01 - Preheat grill to medium heat, approximately 375°F.
02 - Season halibut fillets generously with kosher salt and freshly ground black pepper on both sides.
03 - Place a heatproof skillet or grill-safe pan over medium heat. Add olive oil and sauté finely chopped shallot and minced garlic until fragrant, about 1 minute.
04 - Add chopped tomatoes to the pan. Cook, stirring occasionally, until tomatoes begin to break down, approximately 3-4 minutes.
05 - Pour in dry white wine and fresh lemon juice. Allow the mixture to simmer until slightly reduced, about 2-3 minutes.
06 - Reduce heat to low. Incorporate unsalted butter one tablespoon at a time, stirring constantly until sauce achieves a silky consistency. Stir in finely chopped fresh basil.
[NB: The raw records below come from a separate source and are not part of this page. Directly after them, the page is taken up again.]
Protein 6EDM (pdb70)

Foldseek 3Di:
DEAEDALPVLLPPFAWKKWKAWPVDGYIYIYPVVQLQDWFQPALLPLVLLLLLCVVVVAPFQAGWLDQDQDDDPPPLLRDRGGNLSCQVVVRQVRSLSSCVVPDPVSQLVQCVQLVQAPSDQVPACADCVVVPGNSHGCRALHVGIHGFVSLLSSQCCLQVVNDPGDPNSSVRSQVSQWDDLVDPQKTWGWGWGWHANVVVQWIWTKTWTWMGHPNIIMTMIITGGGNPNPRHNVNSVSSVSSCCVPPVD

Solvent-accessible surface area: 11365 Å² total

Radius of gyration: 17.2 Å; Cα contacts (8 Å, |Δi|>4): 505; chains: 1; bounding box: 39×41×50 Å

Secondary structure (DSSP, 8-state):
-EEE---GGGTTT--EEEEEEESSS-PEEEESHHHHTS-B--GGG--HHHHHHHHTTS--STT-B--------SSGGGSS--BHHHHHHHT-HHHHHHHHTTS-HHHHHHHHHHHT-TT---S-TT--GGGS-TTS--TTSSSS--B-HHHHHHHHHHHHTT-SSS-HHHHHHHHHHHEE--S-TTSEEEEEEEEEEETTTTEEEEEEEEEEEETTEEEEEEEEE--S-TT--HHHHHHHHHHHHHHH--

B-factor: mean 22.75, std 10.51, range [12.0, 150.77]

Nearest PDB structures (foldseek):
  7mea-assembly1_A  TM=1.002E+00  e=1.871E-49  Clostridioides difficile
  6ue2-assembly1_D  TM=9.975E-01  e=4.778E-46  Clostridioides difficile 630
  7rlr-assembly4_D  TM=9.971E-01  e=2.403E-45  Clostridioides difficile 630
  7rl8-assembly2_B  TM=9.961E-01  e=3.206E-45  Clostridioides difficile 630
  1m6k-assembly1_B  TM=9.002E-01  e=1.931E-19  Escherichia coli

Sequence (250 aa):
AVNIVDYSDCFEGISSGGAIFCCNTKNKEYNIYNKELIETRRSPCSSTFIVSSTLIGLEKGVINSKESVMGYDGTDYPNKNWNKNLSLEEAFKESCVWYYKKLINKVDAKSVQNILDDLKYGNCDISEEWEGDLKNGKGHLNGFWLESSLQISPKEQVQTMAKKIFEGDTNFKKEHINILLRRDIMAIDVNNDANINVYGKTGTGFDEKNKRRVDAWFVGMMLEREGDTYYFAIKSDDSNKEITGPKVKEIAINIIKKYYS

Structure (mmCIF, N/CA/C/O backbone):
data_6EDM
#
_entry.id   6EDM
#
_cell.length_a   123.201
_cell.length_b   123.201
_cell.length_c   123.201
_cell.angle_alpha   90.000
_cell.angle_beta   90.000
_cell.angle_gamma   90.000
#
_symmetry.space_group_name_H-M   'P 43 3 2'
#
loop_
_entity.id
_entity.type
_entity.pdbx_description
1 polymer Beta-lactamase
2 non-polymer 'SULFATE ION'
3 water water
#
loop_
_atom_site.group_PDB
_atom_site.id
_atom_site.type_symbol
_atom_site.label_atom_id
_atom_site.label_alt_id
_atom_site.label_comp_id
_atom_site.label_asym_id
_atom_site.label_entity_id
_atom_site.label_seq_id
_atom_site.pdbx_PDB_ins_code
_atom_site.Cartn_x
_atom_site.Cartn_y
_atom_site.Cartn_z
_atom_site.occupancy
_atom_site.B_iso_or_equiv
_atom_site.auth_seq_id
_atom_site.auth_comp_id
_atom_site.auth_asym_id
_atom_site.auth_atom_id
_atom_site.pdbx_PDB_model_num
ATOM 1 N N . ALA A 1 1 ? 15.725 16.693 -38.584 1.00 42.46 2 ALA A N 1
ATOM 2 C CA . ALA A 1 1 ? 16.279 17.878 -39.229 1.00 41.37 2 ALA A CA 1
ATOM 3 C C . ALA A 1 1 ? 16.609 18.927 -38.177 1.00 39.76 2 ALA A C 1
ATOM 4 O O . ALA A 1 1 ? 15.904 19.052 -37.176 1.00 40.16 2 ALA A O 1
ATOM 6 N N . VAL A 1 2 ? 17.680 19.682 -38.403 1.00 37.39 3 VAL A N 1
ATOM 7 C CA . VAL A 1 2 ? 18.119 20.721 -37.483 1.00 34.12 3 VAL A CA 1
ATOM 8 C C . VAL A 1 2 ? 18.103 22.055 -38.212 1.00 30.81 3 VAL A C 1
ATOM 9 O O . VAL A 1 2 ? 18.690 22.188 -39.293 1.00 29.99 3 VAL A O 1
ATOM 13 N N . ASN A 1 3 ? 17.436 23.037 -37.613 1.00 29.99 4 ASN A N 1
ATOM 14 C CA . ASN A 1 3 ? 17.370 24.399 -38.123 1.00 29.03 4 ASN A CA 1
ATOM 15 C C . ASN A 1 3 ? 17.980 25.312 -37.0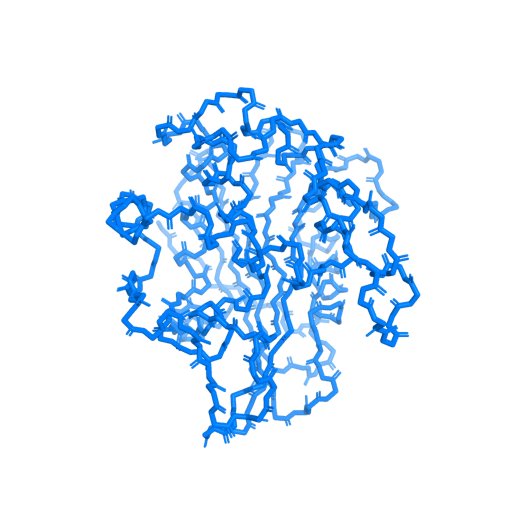71 1.00 25.93 4 ASN A C 1
ATOM 16 O O . ASN A 1 3 ? 17.462 25.409 -35.954 1.00 24.10 4 ASN A O 1
ATOM 21 N N . ILE A 1 4 ? 19.087 25.957 -37.411 1.00 25.14 5 ILE A N 1
ATOM 22 C CA . ILE A 1 4 ? 19.769 26.836 -36.469 1.00 24.54 5 ILE A CA 1
ATOM 23 C C . ILE A 1 4 ? 19.081 28.193 -36.474 1.00 25.09 5 ILE A C 1
ATOM 24 O O . ILE A 1 4 ? 18.909 28.815 -37.530 1.00 25.93 5 ILE A O 1
ATOM 29 N N . VAL A 1 5 ? 18.675 28.649 -35.288 1.00 24.92 6 VAL A N 1
ATOM 30 C CA . VAL A 1 5 ? 17.982 29.917 -35.113 1.00 25.77 6 VAL A CA 1
ATOM 31 C C . VAL A 1 5 ? 18.745 30.762 -34.099 1.00 26.27 6 VAL A C 1
ATOM 32 O O . VAL A 1 5 ? 19.651 30.287 -33.413 1.00 26.31 6 VAL A O 1
ATOM 36 N N . ASP A 1 6 ? 18.361 32.034 -34.012 1.00 27.17 7 ASP A N 1
ATOM 37 C CA . ASP A 1 6 ? 19.020 33.002 -33.136 1.00 27.20 7 ASP A CA 1
ATOM 38 C C . ASP A 1 6 ? 17.949 33.647 -32.263 1.00 26.73 7 ASP A C 1
ATOM 39 O O . ASP A 1 6 ? 17.205 34.520 -32.722 1.00 27.39 7 ASP A O 1
ATOM 44 N N . TYR A 1 7 ? 17.880 33.223 -31.002 1.00 25.38 8 TYR A N 1
ATOM 45 C CA . TYR A 1 7 ? 16.951 33.792 -30.037 1.00 24.86 8 TYR A CA 1
ATOM 46 C C . TYR A 1 7 ? 17.638 34.728 -29.049 1.00 24.73 8 TYR A C 1
ATOM 47 O O . TYR A 1 7 ? 17.063 35.038 -28.001 1.00 24.22 8 TYR A O 1
ATOM 56 N N . SER A 1 8 ? 18.845 35.204 -29.374 1.00 25.66 9 SER A N 1
ATOM 57 C CA . SER A 1 8 ? 19.591 36.042 -28.438 1.00 26.61 9 SER A CA 1
ATOM 58 C C . SER A 1 8 ? 18.822 37.299 -28.046 1.00 27.46 9 SER A C 1
ATOM 59 O O . SER A 1 8 ? 18.964 37.779 -26.916 1.00 27.80 9 SER A O 1
ATOM 62 N N . ASP A 1 9 ? 17.990 37.835 -28.942 1.00 28.51 10 ASP A N 1
ATOM 63 C CA . ASP A 1 9 ? 17.246 39.043 -28.601 1.00 30.52 10 ASP A CA 1
ATOM 64 C C . ASP A 1 9 ? 16.233 38.833 -27.479 1.00 30.29 10 ASP A C 1
ATOM 65 O O . ASP A 1 9 ? 15.729 39.822 -26.936 1.00 32.65 10 ASP A O 1
ATOM 70 N N . CYS A 1 10 ? 15.929 37.587 -27.112 1.00 27.10 11 CYS A N 1
ATOM 71 C CA . CYS A 1 10 ? 15.041 37.305 -25.994 1.00 26.60 11 CYS A CA 1
ATOM 72 C C . CYS A 1 10 ? 15.786 36.954 -24.716 1.00 26.39 11 CYS A C 1
ATOM 73 O O . CYS A 1 10 ? 15.149 36.800 -23.668 1.00 26.69 11 CYS A O 1
ATOM 76 N N . PHE A 1 11 ? 17.109 36.821 -24.774 1.00 26.23 12 PHE A N 1
ATOM 77 C CA . PHE A 1 11 ? 17.884 36.377 -23.626 1.00 26.64 12 PHE A CA 1
ATOM 78 C C . PHE A 1 11 ? 18.380 37.514 -22.741 1.00 28.73 12 PHE A C 1
ATOM 79 O O . PHE A 1 11 ? 18.964 37.239 -21.690 1.00 29.22 12 PHE A O 1
ATOM 87 N N . GLU A 1 12 ? 18.168 38.774 -23.132 1.00 31.09 13 GLU A N 1
ATOM 88 C CA . GLU A 1 12 ? 18.510 39.927 -22.290 1.00 35.46 13 GLU A CA 1
ATOM 89 C C . GLU A 1 12 ? 19.975 39.919 -21.859 1.00 34.47 13 GLU A C 1
ATOM 90 O O . GLU A 1 12 ? 20.308 40.347 -20.751 1.00 35.78 13 GLU A O 1
ATOM 96 N N . GLY A 1 13 ? 20.860 39.429 -22.724 1.00 32.40 14 GLY A N 1
ATOM 97 C CA . GLY A 1 13 ? 22.275 39.388 -22.422 1.00 31.16 14 GLY A CA 1
ATOM 98 C C . GLY A 1 13 ? 22.714 38.212 -21.584 1.00 30.46 14 GLY A C 1
ATOM 99 O O . GLY A 1 13 ? 23.901 38.128 -21.239 1.00 30.40 14 GLY A O 1
ATOM 100 N N . ILE A 1 14 ? 21.799 37.309 -21.249 1.00 28.56 15 ILE A N 1
ATOM 101 C CA . ILE A 1 14 ? 22.106 36.115 -20.471 1.00 27.85 15 ILE A CA 1
ATOM 102 C C . ILE A 1 14 ? 22.550 35.016 -21.426 1.00 26.82 15 ILE A C 1
ATOM 103 O O . ILE A 1 14 ? 21.907 34.779 -22.458 1.00 27.17 15 ILE A O 1
ATOM 108 N N . SER A 1 15 ? 23.649 34.346 -21.087 1.00 25.14 16 SER A N 1
ATOM 109 C CA A SER A 1 15 ? 24.191 33.270 -21.911 0.57 24.29 16 SER A CA 1
ATOM 110 C CA B SER A 1 15 ? 24.153 33.293 -21.949 0.43 24.22 16 SER A CA 1
ATOM 111 C C . SER A 1 15 ? 23.315 32.030 -21.796 1.00 23.29 16 SER A C 1
ATOM 112 O O . SER A 1 15 ? 22.878 31.669 -20.700 1.00 23.40 16 SER A O 1
ATOM 117 N N . GLY A 1 16 ? 23.062 31.375 -22.923 1.00 21.83 17 GLY A N 1
ATOM 118 C CA . GLY A 1 16 ? 22.269 30.164 -22.890 1.00 20.16 17 GLY A CA 1
ATOM 119 C C . GLY A 1 16 ? 21.913 29.680 -24.281 1.00 19.63 17 GLY A C 1
ATOM 120 O O . GLY A 1 16 ? 22.506 30.098 -25.281 1.00 20.75 17 GLY A O 1
ATOM 121 N N . GLY A 1 17 ? 20.939 28.773 -24.315 1.00 18.73 18 GLY A N 1
ATOM 122 C CA . GLY A 1 17 ? 20.470 28.178 -25.548 1.00 18.47 18 GLY A CA 1
ATOM 123 C C . GLY A 1 17 ? 19.016 27.774 -25.411 1.00 17.36 18 GLY A C 1
ATOM 124 O O . GLY A 1 17 ? 18.425 27.822 -24.327 1.00 17.56 18 GLY A O 1
ATOM 125 N N . ALA A 1 18 ? 18.435 27.393 -26.544 1.00 17.87 19 ALA A N 1
ATOM 126 C CA . ALA A 1 18 ? 17.054 26.939 -26.566 1.00 18.29 19 ALA A CA 1
ATOM 127 C C . ALA A 1 18 ? 16.883 25.902 -27.663 1.00 17.54 19 ALA A C 1
ATOM 128 O O . ALA A 1 18 ? 17.546 25.960 -28.701 1.00 19.31 19 ALA A O 1
ATOM 130 N N . ILE A 1 19 ? 15.983 24.951 -27.430 1.00 17.61 20 ILE A N 1
ATOM 131 C CA . ILE A 1 19 ? 15.626 23.977 -28.453 1.00 18.18 20 ILE A CA 1
ATOM 132 C C . ILE A 1 19 ? 14.121 23.746 -28.416 1.00 18.57 20 ILE A C 1
ATOM 133 O O . ILE A 1 19 ? 13.539 23.567 -27.341 1.00 18.51 20 ILE A O 1
ATOM 138 N N . PHE A 1 20 ? 13.492 23.783 -29.586 1.00 19.33 21 PHE A N 1
ATOM 139 C CA . PHE A 1 20 ? 12.075 23.487 -29.744 1.00 19.41 21 PHE A CA 1
ATOM 140 C C . PHE A 1 20 ? 11.940 22.405 -30.797 1.00 20.30 21 PHE A C 1
ATOM 141 O O . PHE A 1 20 ? 12.610 22.451 -31.835 1.00 22.46 21 PHE A O 1
ATOM 149 N N . CYS A 1 21 ? 11.066 21.440 -30.546 1.00 22.32 22 CYS A N 1
ATOM 150 C CA A CYS A 1 21 ? 10.824 20.372 -31.502 0.37 24.65 22 CYS A CA 1
ATOM 151 C CA B CYS A 1 21 ? 10.824 20.354 -31.484 0.63 24.63 22 CYS A CA 1
ATOM 152 C C . CYS A 1 21 ? 9.330 20.241 -31.746 1.00 24.58 22 CYS A C 1
ATOM 153 O O . CYS A 1 21 ? 8.536 20.213 -30.803 1.00 23.50 22 CYS A O 1
ATOM 158 N N . ASN A 1 22 ? 8.955 20.191 -33.018 1.00 28.53 23 ASN A N 1
ATOM 159 C CA . ASN A 1 22 ? 7.569 20.055 -33.434 1.00 33.29 23 ASN A CA 1
ATOM 160 C C . ASN A 1 22 ? 7.267 18.583 -33.674 1.00 37.24 23 ASN A C 1
ATOM 161 O O . ASN A 1 22 ? 8.050 17.878 -34.317 1.00 38.03 23 ASN A O 1
ATOM 166 N N . THR A 1 23 ? 6.111 18.134 -33.178 1.00 40.24 24 THR A N 1
ATOM 167 C CA . THR A 1 23 ? 5.717 16.736 -33.335 1.00 43.55 24 THR A CA 1
ATOM 168 C C . THR A 1 23 ? 5.461 16.386 -34.797 1.00 46.80 24 THR A C 1
ATOM 169 O O . THR A 1 23 ? 5.956 15.367 -35.294 1.00 47.40 24 THR A O 1
ATOM 173 N N . LYS A 1 24 ? 4.679 17.216 -35.493 1.00 50.17 25 LYS A N 1
ATOM 174 C CA . LYS A 1 24 ? 4.273 16.989 -36.878 1.00 52.89 25 LYS A CA 1
ATOM 175 C C . LYS A 1 24 ? 5.454 16.605 -37.752 1.00 53.57 25 LYS A C 1
ATOM 176 O O . LYS A 1 24 ? 5.532 15.483 -38.263 1.00 53.39 25 LYS A O 1
ATOM 182 N N . ASN A 1 25 ? 6.361 17.551 -37.941 1.00 54.11 26 ASN A N 1
ATOM 183 C CA . ASN A 1 25 ? 7.576 17.325 -38.705 1.00 54.84 26 ASN A CA 1
ATOM 184 C C . ASN A 1 25 ? 8.627 16.686 -37.805 1.00 54.77 26 ASN A C 1
ATOM 185 O O . ASN A 1 25 ? 8.355 16.274 -36.674 1.00 55.30 26 ASN A O 1
ATOM 190 N N . LYS A 1 26 ? 9.859 16.627 -38.291 1.00 54.13 27 LYS A N 1
ATOM 191 C CA . LYS A 1 26 ? 10.995 16.192 -37.493 1.00 53.21 27 LYS A CA 1
ATOM 192 C C . LYS A 1 26 ? 11.984 17.333 -37.287 1.00 51.66 27 LYS A C 1
ATOM 193 O O . LYS A 1 26 ? 13.197 17.110 -37.211 1.00 52.36 27 LYS A O 1
ATOM 199 N N . GLU A 1 27 ? 11.463 18.558 -37.179 1.00 48.98 28 GLU A N 1
ATOM 200 C CA . GLU A 1 27 ? 12.274 19.765 -37.117 1.00 45.88 28 GLU A CA 1
ATOM 201 C C . GLU A 1 27 ? 12.627 20.088 -35.675 1.00 40.09 28 GLU A C 1
ATOM 202 O O . GLU A 1 27 ? 11.740 20.192 -34.818 1.00 40.15 28 GLU A O 1
ATOM 208 N N . TYR A 1 28 ? 13.921 20.236 -35.416 1.00 35.09 29 TYR A N 1
ATOM 209 C CA . TYR A 1 28 ? 14.409 20.883 -34.209 1.00 30.73 29 TYR A CA 1
ATOM 210 C C . TYR A 1 28 ? 14.852 22.287 -34.583 1.00 28.34 29 TYR A C 1
ATOM 211 O O . TYR A 1 28 ? 15.668 22.452 -35.494 1.00 30.45 29 TYR A O 1
ATOM 220 N N . ASN A 1 29 ? 14.302 23.292 -33.906 1.00 25.25 30 ASN A N 1
ATOM 221 C CA . ASN A 1 29 ? 14.845 24.644 -33.972 1.00 23.38 30 ASN A CA 1
ATOM 222 C C . ASN A 1 29 ? 15.814 24.801 -32.813 1.00 21.63 30 ASN A C 1
ATOM 223 O O . ASN A 1 29 ? 15.421 24.644 -31.650 1.00 20.86 30 ASN A O 1
ATOM 228 N N . ILE A 1 30 ? 17.071 25.106 -33.126 1.00 21.20 31 ILE A N 1
ATOM 229 C CA . ILE A 1 30 ? 18.150 25.052 -32.147 1.00 21.09 31 ILE A CA 1
ATOM 230 C C . ILE A 1 30 ? 18.867 26.392 -32.109 1.00 20.59 31 ILE A C 1
ATOM 231 O O . ILE A 1 30 ? 19.372 26.864 -33.135 1.00 20.80 31 ILE A O 1
ATOM 236 N N . TYR A 1 31 ? 18.918 26.995 -30.927 1.00 20.73 32 TYR A N 1
ATOM 237 C CA . TYR A 1 31 ? 19.731 28.171 -30.654 1.00 20.51 32 TYR A CA 1
ATOM 238 C C . TYR A 1 31 ? 20.845 27.749 -29.704 1.00 19.81 32 TYR A C 1
ATOM 239 O O . TYR A 1 31 ? 20.567 27.286 -28.593 1.00 19.38 32 TYR A O 1
ATOM 248 N N . ASN A 1 32 ? 22.096 27.878 -30.160 1.00 20.90 33 ASN A N 1
ATOM 249 C CA . ASN A 1 32 ? 23.298 27.472 -29.428 1.00 21.07 33 ASN A CA 1
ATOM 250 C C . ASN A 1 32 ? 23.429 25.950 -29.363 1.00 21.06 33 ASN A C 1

07 - Carefully arrange seasoned halibut fillets in the tomato-butter sauce. Spoon sauce over the top of each fillet to coat.
08 - Transfer the skillet to the preheated grill and close the lid. Poach fish in the sauce for 8-12 minutes, until just opaque and flakes easily with a fork.
09 - For enhanced flavor, carefully transfer halibut directly onto grill grates for 1 minute per side to create signature grill marks.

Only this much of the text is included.